Ask HN: How to recover a pro photographer’s hacked Meta accounts
A friend who has been on Facebook and Instagram for very many years had both accounts hacked and can’t recover them. He’s given up. How is it possible we can’t fix this issue in 2022?
This is a pro photographer who adds value to the platforms he participates in. Daily contributions, of high quality, no political or other hysteria, exactly the participant Meta should work hard to keep, ruined because the systems we build failed him.
His story here: https://www.gerryleroux.com/blog/new-beginning
He’s basically bailing on Meta and now moving to other avenues. I can’t imagine how annoyed he must be after 13 years of building a network. Surely this is fixable? What can we do for cases like this?
7 comments
[ 3.1 ms ] story [ 19.8 ms ] threadYour friend is either misunderstanding something or hasn't relayed the story accurately enough to receive support.
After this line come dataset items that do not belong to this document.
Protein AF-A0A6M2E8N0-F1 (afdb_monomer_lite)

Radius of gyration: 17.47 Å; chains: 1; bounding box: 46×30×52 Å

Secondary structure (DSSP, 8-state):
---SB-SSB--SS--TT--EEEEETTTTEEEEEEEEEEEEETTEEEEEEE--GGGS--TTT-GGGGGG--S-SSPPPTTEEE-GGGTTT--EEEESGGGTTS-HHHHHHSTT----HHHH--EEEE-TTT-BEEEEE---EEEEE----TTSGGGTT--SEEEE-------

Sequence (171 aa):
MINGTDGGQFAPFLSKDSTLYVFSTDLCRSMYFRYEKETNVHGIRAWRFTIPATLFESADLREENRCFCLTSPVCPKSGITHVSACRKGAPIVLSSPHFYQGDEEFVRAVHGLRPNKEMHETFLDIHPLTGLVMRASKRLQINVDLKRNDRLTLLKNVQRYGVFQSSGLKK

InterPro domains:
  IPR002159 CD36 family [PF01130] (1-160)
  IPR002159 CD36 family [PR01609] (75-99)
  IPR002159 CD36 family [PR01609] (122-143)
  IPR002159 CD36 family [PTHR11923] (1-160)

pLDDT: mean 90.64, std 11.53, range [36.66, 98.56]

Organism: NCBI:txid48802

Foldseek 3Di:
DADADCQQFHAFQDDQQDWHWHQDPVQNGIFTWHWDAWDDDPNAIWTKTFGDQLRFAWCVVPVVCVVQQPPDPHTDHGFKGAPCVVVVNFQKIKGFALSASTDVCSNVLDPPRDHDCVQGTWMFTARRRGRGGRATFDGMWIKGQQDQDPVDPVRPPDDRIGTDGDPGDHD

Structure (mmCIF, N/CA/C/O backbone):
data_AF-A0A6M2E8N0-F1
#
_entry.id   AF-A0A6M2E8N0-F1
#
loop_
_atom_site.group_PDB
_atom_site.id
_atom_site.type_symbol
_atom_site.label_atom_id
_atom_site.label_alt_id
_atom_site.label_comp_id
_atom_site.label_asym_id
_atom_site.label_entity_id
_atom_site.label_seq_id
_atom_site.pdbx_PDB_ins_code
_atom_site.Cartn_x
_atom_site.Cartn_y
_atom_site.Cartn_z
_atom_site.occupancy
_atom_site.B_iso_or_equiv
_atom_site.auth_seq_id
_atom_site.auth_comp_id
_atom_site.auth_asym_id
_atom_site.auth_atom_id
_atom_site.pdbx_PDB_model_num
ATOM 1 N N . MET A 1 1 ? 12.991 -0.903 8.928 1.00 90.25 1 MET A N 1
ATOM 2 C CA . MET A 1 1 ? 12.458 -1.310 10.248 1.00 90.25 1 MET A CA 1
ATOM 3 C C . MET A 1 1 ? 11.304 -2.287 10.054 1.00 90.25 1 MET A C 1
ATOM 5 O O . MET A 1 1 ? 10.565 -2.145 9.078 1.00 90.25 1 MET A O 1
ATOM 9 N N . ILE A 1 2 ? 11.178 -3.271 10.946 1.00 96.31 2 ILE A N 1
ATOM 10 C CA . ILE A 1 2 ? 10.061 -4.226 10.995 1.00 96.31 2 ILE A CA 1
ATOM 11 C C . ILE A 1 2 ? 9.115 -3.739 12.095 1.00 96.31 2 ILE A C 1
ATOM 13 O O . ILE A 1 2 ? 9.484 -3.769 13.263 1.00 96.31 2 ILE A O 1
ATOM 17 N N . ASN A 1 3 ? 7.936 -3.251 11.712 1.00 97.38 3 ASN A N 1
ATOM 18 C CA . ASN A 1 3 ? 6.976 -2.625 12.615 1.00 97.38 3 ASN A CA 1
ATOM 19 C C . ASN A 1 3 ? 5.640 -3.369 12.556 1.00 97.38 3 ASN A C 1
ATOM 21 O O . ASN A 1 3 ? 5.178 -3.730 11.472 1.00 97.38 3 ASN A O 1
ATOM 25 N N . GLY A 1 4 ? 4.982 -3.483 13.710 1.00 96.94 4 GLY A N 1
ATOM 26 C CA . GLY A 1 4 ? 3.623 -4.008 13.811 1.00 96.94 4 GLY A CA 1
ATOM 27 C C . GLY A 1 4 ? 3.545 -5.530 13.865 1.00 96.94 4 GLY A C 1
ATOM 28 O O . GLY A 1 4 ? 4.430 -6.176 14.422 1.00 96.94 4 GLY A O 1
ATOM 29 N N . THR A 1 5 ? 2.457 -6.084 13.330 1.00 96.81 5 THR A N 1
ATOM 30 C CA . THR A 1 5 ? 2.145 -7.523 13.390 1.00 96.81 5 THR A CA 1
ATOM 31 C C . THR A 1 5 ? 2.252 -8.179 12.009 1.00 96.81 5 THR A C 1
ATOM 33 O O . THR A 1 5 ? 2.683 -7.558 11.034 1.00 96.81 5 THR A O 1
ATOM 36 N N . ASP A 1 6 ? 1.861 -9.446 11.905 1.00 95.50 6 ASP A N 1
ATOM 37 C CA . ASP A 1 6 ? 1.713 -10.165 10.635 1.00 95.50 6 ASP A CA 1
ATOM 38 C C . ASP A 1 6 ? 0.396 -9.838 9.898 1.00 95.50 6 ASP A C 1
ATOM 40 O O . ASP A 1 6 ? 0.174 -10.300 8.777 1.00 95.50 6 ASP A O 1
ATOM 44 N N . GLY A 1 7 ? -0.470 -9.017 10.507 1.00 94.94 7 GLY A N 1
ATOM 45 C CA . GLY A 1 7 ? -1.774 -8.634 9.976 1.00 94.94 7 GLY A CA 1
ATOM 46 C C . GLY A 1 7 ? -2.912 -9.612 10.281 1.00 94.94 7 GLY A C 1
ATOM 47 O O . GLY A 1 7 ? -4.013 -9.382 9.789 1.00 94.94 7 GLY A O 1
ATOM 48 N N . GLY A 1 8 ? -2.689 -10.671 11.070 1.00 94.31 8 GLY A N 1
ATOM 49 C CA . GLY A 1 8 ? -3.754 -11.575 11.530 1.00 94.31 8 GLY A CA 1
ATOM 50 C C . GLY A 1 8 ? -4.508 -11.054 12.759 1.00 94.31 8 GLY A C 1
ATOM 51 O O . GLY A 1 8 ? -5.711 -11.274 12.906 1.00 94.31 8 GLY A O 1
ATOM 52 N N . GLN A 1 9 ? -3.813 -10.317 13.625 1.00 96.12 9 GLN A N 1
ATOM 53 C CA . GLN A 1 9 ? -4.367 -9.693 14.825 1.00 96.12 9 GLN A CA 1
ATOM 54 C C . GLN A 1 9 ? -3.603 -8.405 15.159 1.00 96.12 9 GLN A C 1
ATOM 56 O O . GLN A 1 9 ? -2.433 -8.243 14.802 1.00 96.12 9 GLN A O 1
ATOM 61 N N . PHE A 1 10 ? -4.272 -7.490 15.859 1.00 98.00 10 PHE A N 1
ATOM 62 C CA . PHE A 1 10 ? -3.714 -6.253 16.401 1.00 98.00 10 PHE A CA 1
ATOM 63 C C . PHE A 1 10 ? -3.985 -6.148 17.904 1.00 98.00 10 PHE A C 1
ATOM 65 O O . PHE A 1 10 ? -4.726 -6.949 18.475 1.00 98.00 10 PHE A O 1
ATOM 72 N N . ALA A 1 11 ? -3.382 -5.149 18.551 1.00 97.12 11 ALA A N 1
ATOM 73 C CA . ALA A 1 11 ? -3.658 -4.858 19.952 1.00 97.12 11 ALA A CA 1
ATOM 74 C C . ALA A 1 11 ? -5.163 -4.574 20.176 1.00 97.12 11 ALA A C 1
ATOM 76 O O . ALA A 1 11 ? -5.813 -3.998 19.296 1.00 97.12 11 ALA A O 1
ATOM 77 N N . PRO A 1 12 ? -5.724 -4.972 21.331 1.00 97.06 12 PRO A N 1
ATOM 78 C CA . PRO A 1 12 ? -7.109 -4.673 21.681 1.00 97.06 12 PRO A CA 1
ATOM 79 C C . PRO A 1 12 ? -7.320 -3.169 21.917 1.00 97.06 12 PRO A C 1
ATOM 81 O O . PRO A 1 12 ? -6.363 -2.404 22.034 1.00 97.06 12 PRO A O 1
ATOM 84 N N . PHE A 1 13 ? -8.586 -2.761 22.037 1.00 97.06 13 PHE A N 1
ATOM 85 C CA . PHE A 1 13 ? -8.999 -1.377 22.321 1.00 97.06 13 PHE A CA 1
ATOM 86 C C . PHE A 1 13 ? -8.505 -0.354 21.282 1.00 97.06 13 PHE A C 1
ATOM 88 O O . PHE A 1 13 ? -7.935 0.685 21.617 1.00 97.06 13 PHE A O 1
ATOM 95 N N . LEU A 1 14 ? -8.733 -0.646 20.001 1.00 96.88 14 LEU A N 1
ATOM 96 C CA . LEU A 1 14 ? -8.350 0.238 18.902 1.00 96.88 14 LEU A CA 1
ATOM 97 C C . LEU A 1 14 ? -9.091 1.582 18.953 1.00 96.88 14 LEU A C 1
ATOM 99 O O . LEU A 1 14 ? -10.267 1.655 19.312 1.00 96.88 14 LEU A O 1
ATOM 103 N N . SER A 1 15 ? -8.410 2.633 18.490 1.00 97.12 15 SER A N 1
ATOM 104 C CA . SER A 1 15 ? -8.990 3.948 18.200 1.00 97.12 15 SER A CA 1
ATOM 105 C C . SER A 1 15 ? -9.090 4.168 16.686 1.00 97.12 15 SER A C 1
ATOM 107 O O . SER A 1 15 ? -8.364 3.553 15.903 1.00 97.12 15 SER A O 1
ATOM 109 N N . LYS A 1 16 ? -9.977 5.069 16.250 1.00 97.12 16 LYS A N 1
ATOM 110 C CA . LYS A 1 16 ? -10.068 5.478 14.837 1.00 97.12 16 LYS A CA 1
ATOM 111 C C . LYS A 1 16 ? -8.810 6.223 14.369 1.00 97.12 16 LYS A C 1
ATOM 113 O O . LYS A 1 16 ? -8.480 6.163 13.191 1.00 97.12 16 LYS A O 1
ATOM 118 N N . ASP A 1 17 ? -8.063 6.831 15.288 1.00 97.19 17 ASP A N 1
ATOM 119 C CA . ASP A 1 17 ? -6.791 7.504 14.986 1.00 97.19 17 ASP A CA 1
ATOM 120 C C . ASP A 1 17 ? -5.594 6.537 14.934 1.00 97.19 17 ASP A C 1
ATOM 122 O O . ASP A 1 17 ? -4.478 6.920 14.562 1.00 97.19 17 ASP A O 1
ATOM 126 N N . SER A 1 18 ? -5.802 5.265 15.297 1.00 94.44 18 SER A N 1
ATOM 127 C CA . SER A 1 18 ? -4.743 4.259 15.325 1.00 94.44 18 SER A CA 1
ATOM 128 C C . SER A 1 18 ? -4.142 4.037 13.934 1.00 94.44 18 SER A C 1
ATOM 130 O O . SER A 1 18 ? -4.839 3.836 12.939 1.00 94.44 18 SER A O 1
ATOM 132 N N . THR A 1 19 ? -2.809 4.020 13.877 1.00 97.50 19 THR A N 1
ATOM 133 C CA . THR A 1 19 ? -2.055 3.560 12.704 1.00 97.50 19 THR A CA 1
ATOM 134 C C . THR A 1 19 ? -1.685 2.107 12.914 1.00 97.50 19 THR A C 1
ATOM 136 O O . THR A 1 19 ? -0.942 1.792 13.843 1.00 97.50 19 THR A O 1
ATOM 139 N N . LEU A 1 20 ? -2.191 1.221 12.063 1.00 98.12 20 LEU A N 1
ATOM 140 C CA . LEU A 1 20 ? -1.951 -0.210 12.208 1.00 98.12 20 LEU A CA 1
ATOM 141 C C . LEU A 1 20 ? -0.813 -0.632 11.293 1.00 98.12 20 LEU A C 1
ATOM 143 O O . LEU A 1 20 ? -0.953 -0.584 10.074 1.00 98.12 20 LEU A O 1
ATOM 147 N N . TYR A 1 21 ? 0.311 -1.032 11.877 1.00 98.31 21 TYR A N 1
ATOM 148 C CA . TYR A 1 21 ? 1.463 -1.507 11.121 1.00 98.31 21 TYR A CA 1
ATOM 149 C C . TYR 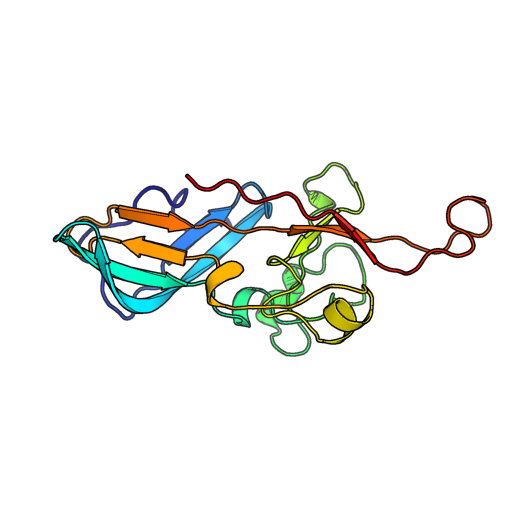A 1 21 ? 1.378 -3.015 10.879 1.00 98.31 21 TYR A C 1
ATOM 151 O O . TYR A 1 21 ? 1.030 -3.777 11.781 1.00 98.31 21 TYR A O 1
ATOM 159 N N . VAL A 1 22 ? 1.731 -3.432 9.667 1.00 97.94 22 VAL A N 1
ATOM 160 C CA . VAL A 1 22 ? 1.874 -4.837 9.275 1.00 97.94 22 VAL A CA 1
ATOM 161 C C . VAL A 1 22 ? 3.205 -5.003 8.563 1.00 97.94 22 VAL A C 1
ATOM 163 O O . VAL A 1 22 ? 3.523 -4.231 7.657 1.00 97.94 22 VAL A O 1
ATOM 166 N N . PHE A 1 23 ? 3.977 -6.024 8.915 1.00 97.62 23 PHE A N 1
ATOM 167 C CA . PHE A 1 23 ? 5.134 -6.406 8.119 1.00 97.62 23 PHE A CA 1
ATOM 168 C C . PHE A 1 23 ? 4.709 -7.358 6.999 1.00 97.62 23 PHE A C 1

The system to be fixed includes getting the right information to (potentially unsophisticated) users and having enough triggers to prevent this, especially for accounts with many years of activity.
The default outcome should be that account theft and deletion is impossible, especially for a 13 year old account with photos of the photographer and likely geo points all over it. It’s a short video call to confirm who the account really belongs to.
Your friend needs to fill out this form: https://www.facebook.com/help/contact/260749603972907
It is not practical for FaceBook to have a video call with you every time your password is changed or you login with a new IP.
Consider teaching your friend how to use a password manager and randomly generated passwords, and telling them to enable 2FA.
Your account is only as secure as your password, and I can basically guarantee your friends account was taken over because of password reuse or phishing, both of which a password manager can curtail
I’m advising him on recovery attempts but he’s away at a shoot until the 17th, which is a month after the hack. Let’s see if he can sort it.
I think someone got an old email that was linked to his account. Instagram seems to have a fair approach here that does include some face video:
“If you request support for an account with photos of you, you'll be asked to take a video selfie of you turning your head in different directions to help us check that you're a real person and confirm your identity.”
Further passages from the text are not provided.